Мы лежали на своих кроватях и беседовали о разном, что нас окружало, о своих впечатлениях. Я спросил Олега, задумывался ли он когда-нибудь о себе как о личности или о гражданине, о том, что он собой представляет.
– Нет, не задумывался, – ответил он.
– Вот и призадумайся. Мы с тобой солдаты, кадровые офицеры армии, и учили нас жить и думать по написанным законам или уставам. Что ж, нам с тобой и жить этими уставами. А вот проявить личную инициативу нам можно только в исключительных условиях: в боевой обстановке. Личная инициатива твоя похоронена. Я помню, когда мне исполнилось шестнадцать лет, меня пригласили в милицию, в паспортный отдел. И, поверь ты мне, что с того самого злополучного дня начались в моей жизни проблемы. Пятая графа – «еврей» – не везде стала нормально восприниматься некоторыми людьми. А затем – прописка. Поставили штамп в паспорте – приковали меня к месту, и попробуй изменить это. Очень и очень тяжело. Так что, с одной стороны, я приобрёл удостоверение зрелого человека, с другой стороны, ты закован, и на тебе пометки, выраженные в графах паспорта. Так где же конституция, обеспечивающая свободу личности, свободу передвижений в стране? Приехал ты в другой город и обязан прийти в милицию, временную прописку сделать, а то, если дворник или кто другой донесут на тебя, в лучшем случае могут оштрафовать, а то и посадить за нарушение паспортного режима, то есть отправить на принудительные работы по постройке химических заводов или других предприятий. Ведь это дешёвая рабочая сила, а страна строится, крепнет и развивается. Вот и вопрос напрашивается: стоит ли взрослеть и получать паспорт гражданина? А выборы в Верховный Совет как проводятся? Право выбора дали, а использовать его ты так, как хочешь, не можешь. Не пойдёшь голосовать – не беда. Один-два раза агитаторы придут, и, если не проголосуешь, не беспокойся, птичку за тебя поставят. Ведь советский народ очень активный в голосовании, и процент голосования в СССР всегда высокий: где-то девяносто восемь процентов. Сто процентов не может быть, ибо скажут со стороны: демократии нет. Отец мой брал все паспорта и, только чтобы не тарабанили в дверь, шёл на участок, показывая свою активность и голосуя за всех членов семьи.
Виктор с улыбкой на лице торжественно сообщил, заикаясь, что завтра шеф будет здесь, и обещал сделать вылазку в город в его сопровождении. Оказалось, что и герметически закрытые ворота тоже можно открыть, если найти к ним соответствующий ключ.
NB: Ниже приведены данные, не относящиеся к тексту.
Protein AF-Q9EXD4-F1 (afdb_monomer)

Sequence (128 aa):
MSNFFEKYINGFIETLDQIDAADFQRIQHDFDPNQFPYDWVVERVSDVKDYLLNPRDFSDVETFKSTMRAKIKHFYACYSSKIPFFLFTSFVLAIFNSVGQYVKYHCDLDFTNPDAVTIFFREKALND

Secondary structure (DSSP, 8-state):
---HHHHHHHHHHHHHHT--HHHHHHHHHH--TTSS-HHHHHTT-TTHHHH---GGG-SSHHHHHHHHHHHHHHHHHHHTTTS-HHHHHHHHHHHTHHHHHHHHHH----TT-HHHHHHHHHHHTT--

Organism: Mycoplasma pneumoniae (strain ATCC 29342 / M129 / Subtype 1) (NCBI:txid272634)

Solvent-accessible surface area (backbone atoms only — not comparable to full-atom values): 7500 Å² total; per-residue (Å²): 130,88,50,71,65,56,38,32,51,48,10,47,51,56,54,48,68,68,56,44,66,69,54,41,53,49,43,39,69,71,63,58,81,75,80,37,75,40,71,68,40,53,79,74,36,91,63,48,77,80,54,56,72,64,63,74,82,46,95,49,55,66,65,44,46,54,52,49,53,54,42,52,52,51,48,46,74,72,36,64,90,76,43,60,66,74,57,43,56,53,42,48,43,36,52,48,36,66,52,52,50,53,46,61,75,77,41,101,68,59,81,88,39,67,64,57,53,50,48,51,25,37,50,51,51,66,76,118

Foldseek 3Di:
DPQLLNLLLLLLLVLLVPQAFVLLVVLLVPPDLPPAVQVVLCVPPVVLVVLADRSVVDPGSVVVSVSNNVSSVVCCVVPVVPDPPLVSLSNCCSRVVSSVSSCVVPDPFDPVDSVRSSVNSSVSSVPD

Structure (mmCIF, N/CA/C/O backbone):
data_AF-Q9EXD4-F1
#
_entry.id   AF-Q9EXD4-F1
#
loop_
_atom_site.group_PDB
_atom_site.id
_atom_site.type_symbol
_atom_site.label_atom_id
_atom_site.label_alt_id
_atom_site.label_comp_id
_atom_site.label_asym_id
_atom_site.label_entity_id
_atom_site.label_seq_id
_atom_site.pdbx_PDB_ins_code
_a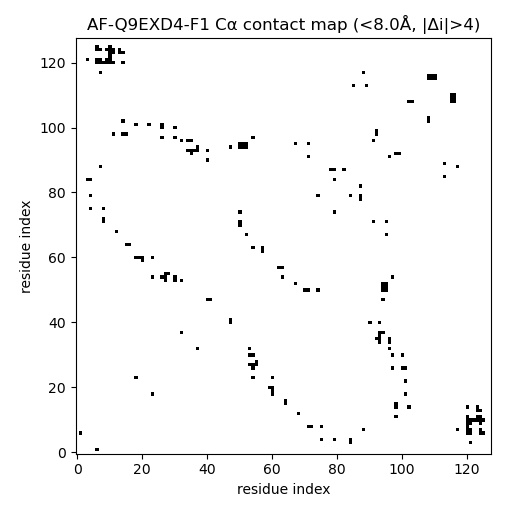tom_site.Cartn_x
_atom_site.Cartn_y
_atom_site.Cartn_z
_atom_site.occupancy
_atom_site.B_iso_or_equiv
_atom_site.auth_seq_id
_atom_site.auth_comp_id
_atom_site.auth_asym_id
_atom_site.auth_atom_id
_atom_site.pdbx_PDB_model_num
ATOM 1 N N . MET A 1 1 ? 1.554 -17.017 16.048 1.00 41.81 1 MET A N 1
ATOM 2 C CA . MET A 1 1 ? 1.756 -17.178 14.592 1.00 41.81 1 MET A CA 1
ATOM 3 C C . MET A 1 1 ? 1.886 -15.788 14.015 1.00 41.81 1 MET A C 1
ATOM 5 O O . MET A 1 1 ? 0.988 -14.994 14.250 1.00 41.81 1 MET A O 1
ATOM 9 N N . SER A 1 2 ? 2.984 -15.466 13.336 1.00 51.72 2 SER A N 1
ATOM 10 C CA . SER A 1 2 ? 3.032 -14.220 12.569 1.00 51.72 2 SER A CA 1
ATOM 11 C C . SER A 1 2 ? 2.018 -14.337 11.432 1.00 51.72 2 SER A C 1
ATOM 13 O O . SER A 1 2 ? 2.086 -15.284 10.647 1.00 51.72 2 SER A O 1
ATOM 15 N N . ASN A 1 3 ? 1.026 -13.449 11.417 1.00 79.12 3 ASN A N 1
ATOM 16 C CA . ASN A 1 3 ? -0.038 -13.478 10.428 1.00 79.12 3 ASN A CA 1
ATOM 17 C C . ASN A 1 3 ? 0.558 -13.084 9.065 1.00 79.12 3 ASN A C 1
ATOM 19 O O . ASN A 1 3 ? 1.175 -12.027 8.953 1.00 79.12 3 ASN A O 1
ATOM 23 N N . PHE A 1 4 ? 0.411 -13.922 8.032 1.00 85.62 4 PHE A N 1
ATOM 24 C CA . PHE A 1 4 ? 0.935 -13.639 6.684 1.00 85.62 4 PHE A CA 1
ATOM 25 C C . PHE A 1 4 ? 0.501 -12.261 6.170 1.00 85.62 4 PHE A C 1
ATOM 27 O O . PHE A 1 4 ? 1.292 -11.561 5.541 1.00 85.62 4 PHE A O 1
ATOM 34 N N . PHE A 1 5 ? -0.723 -11.850 6.508 1.00 89.12 5 PHE A N 1
ATOM 35 C CA . PHE A 1 5 ? -1.245 -10.529 6.185 1.00 89.12 5 PHE A CA 1
ATOM 36 C C . PHE A 1 5 ? -0.460 -9.405 6.865 1.00 89.12 5 PHE A C 1
ATOM 38 O O . PHE A 1 5 ? -0.137 -8.417 6.220 1.00 89.12 5 PHE A O 1
ATOM 45 N N . GLU A 1 6 ? -0.121 -9.556 8.144 1.00 89.00 6 GLU A N 1
ATOM 46 C CA . GLU A 1 6 ? 0.622 -8.546 8.901 1.00 89.00 6 GLU A CA 1
ATOM 47 C C . GLU A 1 6 ? 2.035 -8.366 8.344 1.00 89.00 6 GLU A C 1
ATOM 49 O O . GLU A 1 6 ? 2.454 -7.240 8.102 1.00 89.00 6 GLU A O 1
ATOM 54 N N . LYS A 1 7 ? 2.736 -9.468 8.041 1.00 88.19 7 LYS A N 1
ATOM 55 C CA . LYS A 1 7 ? 4.046 -9.409 7.370 1.00 88.19 7 LYS A CA 1
ATOM 56 C C . LYS A 1 7 ? 3.963 -8.694 6.027 1.00 88.19 7 LYS A C 1
ATOM 58 O O . LYS A 1 7 ? 4.773 -7.820 5.753 1.00 88.19 7 LYS A O 1
ATOM 63 N N . TYR A 1 8 ? 2.971 -9.043 5.211 1.00 89.56 8 TYR A N 1
ATOM 64 C CA . TYR A 1 8 ? 2.772 -8.403 3.916 1.00 89.56 8 TYR A CA 1
ATOM 65 C C . TYR A 1 8 ? 2.513 -6.894 4.052 1.00 89.56 8 TYR A C 1
ATOM 67 O O . TYR A 1 8 ? 3.142 -6.098 3.362 1.00 89.56 8 TYR A O 1
ATOM 75 N N . ILE A 1 9 ? 1.632 -6.487 4.972 1.00 92.88 9 ILE A N 1
ATOM 76 C CA . ILE A 1 9 ? 1.331 -5.070 5.217 1.00 92.88 9 ILE A CA 1
ATOM 77 C C . ILE A 1 9 ? 2.538 -4.317 5.776 1.00 92.88 9 ILE A C 1
ATOM 79 O O . ILE A 1 9 ? 2.773 -3.183 5.368 1.00 92.88 9 ILE A O 1
ATOM 83 N N . ASN A 1 10 ? 3.322 -4.926 6.664 1.00 91.94 10 ASN A N 1
ATOM 84 C CA . ASN A 1 10 ? 4.518 -4.285 7.204 1.00 91.94 10 ASN A CA 1
ATOM 85 C C . ASN A 1 10 ? 5.553 -4.025 6.108 1.00 91.94 10 ASN A C 1
ATOM 87 O O . ASN A 1 10 ? 6.029 -2.902 6.002 1.00 91.94 10 ASN A O 1
ATOM 91 N N . GLY A 1 11 ? 5.819 -4.995 5.232 1.00 91.31 11 GLY A N 1
ATOM 92 C CA . GLY A 1 11 ? 6.750 -4.774 4.124 1.00 91.31 11 GLY A CA 1
ATOM 93 C C . GLY A 1 11 ? 6.204 -3.828 3.058 1.00 91.31 11 GLY A C 1
ATOM 94 O O . GLY A 1 11 ? 6.966 -3.093 2.433 1.00 91.31 11 GLY A O 1
ATOM 95 N N . PHE A 1 12 ? 4.879 -3.771 2.881 1.00 93.19 12 PHE A N 1
ATOM 96 C CA . PHE A 1 12 ? 4.245 -2.730 2.072 1.00 93.19 12 PHE A CA 1
ATOM 97 C C . PHE A 1 12 ? 4.499 -1.334 2.656 1.00 93.19 12 PHE A C 1
ATOM 99 O O . PHE A 1 12 ? 4.870 -0.421 1.923 1.00 93.19 12 PHE A O 1
ATOM 106 N N . ILE A 1 13 ? 4.326 -1.163 3.971 1.00 94.31 13 ILE A N 1
ATOM 107 C CA . ILE A 1 13 ? 4.574 0.108 4.669 1.00 94.31 13 ILE A CA 1
ATOM 108 C C . ILE A 1 13 ? 6.059 0.482 4.621 1.00 94.31 13 ILE A C 1
ATOM 110 O O . ILE A 1 13 ? 6.381 1.633 4.358 1.00 94.31 13 ILE A O 1
ATOM 114 N N . GLU A 1 14 ? 6.960 -0.473 4.810 1.00 92.69 14 GLU A N 1
ATOM 115 C CA . GLU A 1 14 ? 8.402 -0.242 4.700 1.00 92.69 14 GLU A CA 1
ATOM 116 C C . GLU A 1 14 ? 8.797 0.199 3.282 1.00 92.69 14 GLU A C 1
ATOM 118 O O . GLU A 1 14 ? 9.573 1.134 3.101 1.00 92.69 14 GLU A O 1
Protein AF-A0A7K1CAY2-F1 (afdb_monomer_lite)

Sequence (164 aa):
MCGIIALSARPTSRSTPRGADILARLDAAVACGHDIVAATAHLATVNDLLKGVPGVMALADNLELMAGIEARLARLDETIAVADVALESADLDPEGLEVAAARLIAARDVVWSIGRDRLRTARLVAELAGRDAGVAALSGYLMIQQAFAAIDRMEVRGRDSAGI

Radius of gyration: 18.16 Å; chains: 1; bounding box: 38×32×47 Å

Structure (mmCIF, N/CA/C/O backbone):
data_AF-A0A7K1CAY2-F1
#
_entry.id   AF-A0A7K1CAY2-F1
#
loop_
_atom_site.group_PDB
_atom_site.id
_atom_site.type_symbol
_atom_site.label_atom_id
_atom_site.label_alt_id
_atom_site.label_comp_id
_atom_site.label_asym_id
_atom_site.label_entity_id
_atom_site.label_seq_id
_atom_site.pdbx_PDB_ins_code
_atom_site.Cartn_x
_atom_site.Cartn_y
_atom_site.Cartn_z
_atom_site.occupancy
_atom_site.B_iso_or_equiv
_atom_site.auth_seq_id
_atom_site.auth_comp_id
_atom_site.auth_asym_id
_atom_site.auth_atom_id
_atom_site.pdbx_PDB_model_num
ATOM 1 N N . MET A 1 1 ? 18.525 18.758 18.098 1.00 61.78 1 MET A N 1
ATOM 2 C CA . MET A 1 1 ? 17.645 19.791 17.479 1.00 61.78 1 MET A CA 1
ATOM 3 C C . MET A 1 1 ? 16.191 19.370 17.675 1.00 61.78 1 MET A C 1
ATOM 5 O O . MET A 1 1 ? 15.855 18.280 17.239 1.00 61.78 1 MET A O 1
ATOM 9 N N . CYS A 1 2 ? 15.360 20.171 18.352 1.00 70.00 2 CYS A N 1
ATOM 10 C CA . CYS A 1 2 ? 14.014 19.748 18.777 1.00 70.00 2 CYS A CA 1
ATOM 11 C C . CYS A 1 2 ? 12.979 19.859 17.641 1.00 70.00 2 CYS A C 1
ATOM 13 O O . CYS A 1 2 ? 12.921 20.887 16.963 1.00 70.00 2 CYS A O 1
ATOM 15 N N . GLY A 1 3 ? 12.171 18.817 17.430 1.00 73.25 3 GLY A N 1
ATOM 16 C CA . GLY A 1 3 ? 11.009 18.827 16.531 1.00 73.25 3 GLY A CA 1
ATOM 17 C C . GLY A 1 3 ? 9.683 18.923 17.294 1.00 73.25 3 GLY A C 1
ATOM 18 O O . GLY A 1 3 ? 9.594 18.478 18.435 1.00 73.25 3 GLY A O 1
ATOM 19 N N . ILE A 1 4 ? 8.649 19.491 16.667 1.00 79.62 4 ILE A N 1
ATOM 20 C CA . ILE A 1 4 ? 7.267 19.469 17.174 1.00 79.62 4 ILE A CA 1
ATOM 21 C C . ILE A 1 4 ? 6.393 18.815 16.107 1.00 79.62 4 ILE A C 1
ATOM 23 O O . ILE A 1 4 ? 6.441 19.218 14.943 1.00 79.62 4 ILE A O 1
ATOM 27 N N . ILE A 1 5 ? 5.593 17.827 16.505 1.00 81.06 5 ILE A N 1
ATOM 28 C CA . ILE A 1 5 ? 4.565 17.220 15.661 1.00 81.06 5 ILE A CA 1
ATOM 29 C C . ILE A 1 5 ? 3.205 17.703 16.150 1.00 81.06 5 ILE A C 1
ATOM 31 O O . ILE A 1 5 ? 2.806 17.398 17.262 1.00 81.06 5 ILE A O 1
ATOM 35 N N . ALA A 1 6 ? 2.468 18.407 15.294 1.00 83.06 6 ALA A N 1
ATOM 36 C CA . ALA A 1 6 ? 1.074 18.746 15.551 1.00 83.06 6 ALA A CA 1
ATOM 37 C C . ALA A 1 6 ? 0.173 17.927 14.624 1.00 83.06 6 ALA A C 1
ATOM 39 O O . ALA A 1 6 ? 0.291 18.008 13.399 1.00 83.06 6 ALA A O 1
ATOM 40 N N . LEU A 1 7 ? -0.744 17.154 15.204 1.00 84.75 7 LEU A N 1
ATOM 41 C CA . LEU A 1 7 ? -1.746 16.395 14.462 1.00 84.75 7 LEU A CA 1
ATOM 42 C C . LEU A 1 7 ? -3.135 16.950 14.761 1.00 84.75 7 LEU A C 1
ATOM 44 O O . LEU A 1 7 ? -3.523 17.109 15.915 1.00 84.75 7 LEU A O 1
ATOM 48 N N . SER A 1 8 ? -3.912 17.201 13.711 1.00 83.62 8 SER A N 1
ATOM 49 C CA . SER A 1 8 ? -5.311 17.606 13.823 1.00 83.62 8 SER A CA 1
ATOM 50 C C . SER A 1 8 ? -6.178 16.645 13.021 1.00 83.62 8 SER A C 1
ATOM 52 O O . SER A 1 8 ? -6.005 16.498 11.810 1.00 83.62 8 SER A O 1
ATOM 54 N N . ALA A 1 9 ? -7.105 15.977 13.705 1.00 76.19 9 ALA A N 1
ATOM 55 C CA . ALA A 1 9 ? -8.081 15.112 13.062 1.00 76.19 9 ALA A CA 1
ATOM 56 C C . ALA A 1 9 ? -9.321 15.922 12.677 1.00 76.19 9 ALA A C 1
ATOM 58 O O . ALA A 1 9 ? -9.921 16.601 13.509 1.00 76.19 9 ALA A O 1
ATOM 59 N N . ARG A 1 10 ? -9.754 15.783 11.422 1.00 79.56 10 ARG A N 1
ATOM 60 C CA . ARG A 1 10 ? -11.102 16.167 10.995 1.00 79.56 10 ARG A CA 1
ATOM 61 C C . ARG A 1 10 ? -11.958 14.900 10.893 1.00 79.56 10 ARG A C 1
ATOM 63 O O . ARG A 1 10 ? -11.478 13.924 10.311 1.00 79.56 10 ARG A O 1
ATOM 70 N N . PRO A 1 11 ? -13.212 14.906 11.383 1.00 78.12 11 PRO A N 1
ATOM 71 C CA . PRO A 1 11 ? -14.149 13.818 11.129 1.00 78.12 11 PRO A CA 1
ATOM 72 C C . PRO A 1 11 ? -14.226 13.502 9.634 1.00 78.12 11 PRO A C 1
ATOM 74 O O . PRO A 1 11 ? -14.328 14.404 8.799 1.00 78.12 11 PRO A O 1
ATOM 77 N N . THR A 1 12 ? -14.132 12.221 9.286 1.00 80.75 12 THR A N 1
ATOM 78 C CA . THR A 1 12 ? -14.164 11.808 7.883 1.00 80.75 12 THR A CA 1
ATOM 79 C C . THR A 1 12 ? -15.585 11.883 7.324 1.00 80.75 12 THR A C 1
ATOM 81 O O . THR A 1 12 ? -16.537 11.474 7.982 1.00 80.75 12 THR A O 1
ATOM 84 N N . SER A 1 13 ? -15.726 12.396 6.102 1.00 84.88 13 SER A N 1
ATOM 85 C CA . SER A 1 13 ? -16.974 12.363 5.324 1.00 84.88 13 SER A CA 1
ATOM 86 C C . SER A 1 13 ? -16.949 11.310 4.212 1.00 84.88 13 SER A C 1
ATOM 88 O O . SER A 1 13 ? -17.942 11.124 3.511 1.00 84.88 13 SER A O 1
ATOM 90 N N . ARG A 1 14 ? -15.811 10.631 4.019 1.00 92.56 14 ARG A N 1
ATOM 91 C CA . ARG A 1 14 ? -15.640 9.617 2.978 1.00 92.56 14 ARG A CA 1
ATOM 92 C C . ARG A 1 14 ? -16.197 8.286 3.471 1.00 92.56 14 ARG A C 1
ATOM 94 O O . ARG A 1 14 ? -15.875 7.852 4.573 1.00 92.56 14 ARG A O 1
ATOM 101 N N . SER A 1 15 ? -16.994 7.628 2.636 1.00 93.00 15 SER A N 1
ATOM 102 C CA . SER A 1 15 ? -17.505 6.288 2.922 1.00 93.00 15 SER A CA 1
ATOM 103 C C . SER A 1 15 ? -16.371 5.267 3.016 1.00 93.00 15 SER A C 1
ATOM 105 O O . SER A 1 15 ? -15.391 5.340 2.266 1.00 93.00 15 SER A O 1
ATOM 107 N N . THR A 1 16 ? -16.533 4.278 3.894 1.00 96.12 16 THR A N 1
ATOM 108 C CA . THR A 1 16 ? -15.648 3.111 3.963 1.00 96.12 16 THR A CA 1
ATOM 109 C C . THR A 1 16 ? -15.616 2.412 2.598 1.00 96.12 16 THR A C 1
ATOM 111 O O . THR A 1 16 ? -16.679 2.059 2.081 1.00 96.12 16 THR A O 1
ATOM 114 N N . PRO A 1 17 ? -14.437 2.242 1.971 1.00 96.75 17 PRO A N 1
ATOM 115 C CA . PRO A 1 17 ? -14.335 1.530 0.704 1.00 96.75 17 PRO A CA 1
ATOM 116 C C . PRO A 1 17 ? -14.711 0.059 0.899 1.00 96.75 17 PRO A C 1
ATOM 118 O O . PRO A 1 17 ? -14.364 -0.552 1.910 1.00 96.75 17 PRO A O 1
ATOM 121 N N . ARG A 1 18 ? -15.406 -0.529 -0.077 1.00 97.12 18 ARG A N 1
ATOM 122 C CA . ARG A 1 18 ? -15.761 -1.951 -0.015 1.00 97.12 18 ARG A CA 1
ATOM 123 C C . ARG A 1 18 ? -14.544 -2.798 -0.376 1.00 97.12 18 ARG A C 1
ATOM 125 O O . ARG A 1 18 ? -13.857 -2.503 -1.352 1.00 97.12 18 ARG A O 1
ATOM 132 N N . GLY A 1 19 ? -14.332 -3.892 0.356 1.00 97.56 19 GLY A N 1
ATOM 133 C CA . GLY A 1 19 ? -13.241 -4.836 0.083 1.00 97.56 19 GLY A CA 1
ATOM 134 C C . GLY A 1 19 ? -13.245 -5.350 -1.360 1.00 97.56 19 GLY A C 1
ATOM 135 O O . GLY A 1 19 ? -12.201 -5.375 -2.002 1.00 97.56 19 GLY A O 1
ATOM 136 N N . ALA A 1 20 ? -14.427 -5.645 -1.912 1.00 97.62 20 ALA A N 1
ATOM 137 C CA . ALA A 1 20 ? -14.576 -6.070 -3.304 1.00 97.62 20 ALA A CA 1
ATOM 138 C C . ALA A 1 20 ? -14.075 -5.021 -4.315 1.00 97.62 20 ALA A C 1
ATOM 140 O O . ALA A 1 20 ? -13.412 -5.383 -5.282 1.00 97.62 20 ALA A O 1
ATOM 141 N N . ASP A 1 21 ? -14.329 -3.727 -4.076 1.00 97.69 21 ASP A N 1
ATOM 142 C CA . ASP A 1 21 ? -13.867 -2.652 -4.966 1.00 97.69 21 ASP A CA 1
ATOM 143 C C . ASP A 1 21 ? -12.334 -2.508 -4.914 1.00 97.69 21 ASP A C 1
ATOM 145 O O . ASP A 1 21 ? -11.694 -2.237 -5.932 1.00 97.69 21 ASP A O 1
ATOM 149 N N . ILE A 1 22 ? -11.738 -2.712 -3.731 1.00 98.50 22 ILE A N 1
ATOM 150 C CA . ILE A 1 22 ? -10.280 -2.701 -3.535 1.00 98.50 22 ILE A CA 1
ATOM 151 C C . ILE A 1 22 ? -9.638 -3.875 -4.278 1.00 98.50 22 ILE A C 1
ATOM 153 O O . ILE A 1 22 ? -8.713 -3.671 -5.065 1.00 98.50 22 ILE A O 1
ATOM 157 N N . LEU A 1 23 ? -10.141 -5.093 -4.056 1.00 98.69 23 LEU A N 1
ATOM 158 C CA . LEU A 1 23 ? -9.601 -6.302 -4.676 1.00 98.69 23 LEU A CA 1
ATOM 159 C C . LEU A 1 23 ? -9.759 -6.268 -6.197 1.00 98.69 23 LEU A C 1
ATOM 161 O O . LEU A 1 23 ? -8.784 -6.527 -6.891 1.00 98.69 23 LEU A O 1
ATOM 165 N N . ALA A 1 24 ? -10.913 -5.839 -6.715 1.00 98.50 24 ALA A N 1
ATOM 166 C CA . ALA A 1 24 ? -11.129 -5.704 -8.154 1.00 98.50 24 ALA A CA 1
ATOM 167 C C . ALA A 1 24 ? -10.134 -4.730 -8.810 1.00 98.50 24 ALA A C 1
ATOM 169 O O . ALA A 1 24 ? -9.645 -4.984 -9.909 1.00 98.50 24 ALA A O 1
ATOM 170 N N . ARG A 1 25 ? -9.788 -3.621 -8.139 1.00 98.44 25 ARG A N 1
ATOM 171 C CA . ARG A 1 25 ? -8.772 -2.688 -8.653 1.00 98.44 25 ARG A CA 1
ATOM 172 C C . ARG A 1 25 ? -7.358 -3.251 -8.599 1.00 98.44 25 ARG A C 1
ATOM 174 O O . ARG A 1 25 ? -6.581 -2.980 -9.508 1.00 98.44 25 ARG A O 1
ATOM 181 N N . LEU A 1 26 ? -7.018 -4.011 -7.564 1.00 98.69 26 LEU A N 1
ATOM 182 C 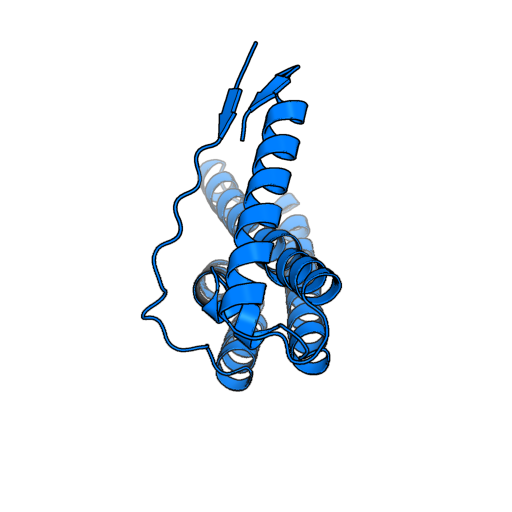CA . LEU A 1 26 ? -5.728 -4.696 -7.496 1.00 98.69 26 LEU A CA 1
ATOM 183 C C . LEU A 1 26 ? -5.630 -5.814 -8.538 1.00 98.69 26 LEU A C 1
ATOM 185 O O . LEU A 1 26 ? -4.582 -5.977 -9.151 1.00 98.69 26 LEU A O 1
ATOM 189 N N . ASP A 1 27 ? -6.721 -6.535 -8.791 1.00 98.75 27 ASP A N 1
ATOM 190 C CA . ASP A 1 27 ? -6.794 -7.527 -9.864 1.00 98.75 27 ASP A CA 1
ATOM 191 C C . ASP A 1 27 ? -6.616 -6.862 -11.238 1.00 98.75 27 ASP A C 1
ATOM 193 O O . ASP A 1 27 ? -5.882 -7.383 -12.075 1.00 98.75 27 ASP A O 1
ATOM 197 N N . ALA A 1 28 ? -7.187 -5.669 -11.450 1.00 98.62 28 ALA A N 1
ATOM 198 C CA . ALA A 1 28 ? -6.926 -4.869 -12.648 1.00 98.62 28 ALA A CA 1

Следующий день начался прекрасным солнечным утром. Тишина, лёгкий шелест листвы деревьев и перекликание птичьих голосов говорили о том, что наступил новый день календаря. В открытое окно устремился слабый поток свежего утреннего воздуха, раздувая занавески, напоминающие паруса скользящей по волнам парусной лодки. Я мог часами прислушиваться к голосам разных птиц, пение которых напоминало красивый хоровой ансамбль. Громадные кроны деревьев почти закрывали от золотых лучей солнца стройные здания гарнизонного городка. Я стоял как прикованный и слушал перекличку птиц. Подражая одной из них, я стал насвистывать и получил ответ (по крайней мере, мне так казалось). Природа наделила птиц набором изумительных звукоизвлечений. Диву даёшься, когда слышишь пение иволги, или соловья, или канарейки, чириканье воробья или воркующего голубя в любовных порывах. Я любил слушать и быстро бегающих синичек, и писки ласточек или стрижей, стаями парящих в воздухе. Любил я наблюдать за вереницами летящих в треугольнике гусей, уток и слышать их крякание. А ведь это лишь маленькая частица того, что создала природа, и думается мне, что, если отдать себя познанию и знакомству с природой, окружающей нас, не хватит и жизни человеческой, даже самой продолжительной. Просто нет границ познанию природы, нет ничего богаче её. Порой я ловлю себя на том, что мне нужно быть лесником или просто жить в лесу, быть на природе. Охоту люблю, рыбалку люблю, люблю собирать грибы, ягоды, люблю бродить по лесу, не глядя на часы. Могу бесконечно сидеть у реки или озера: только наблюдай и наслаждайся.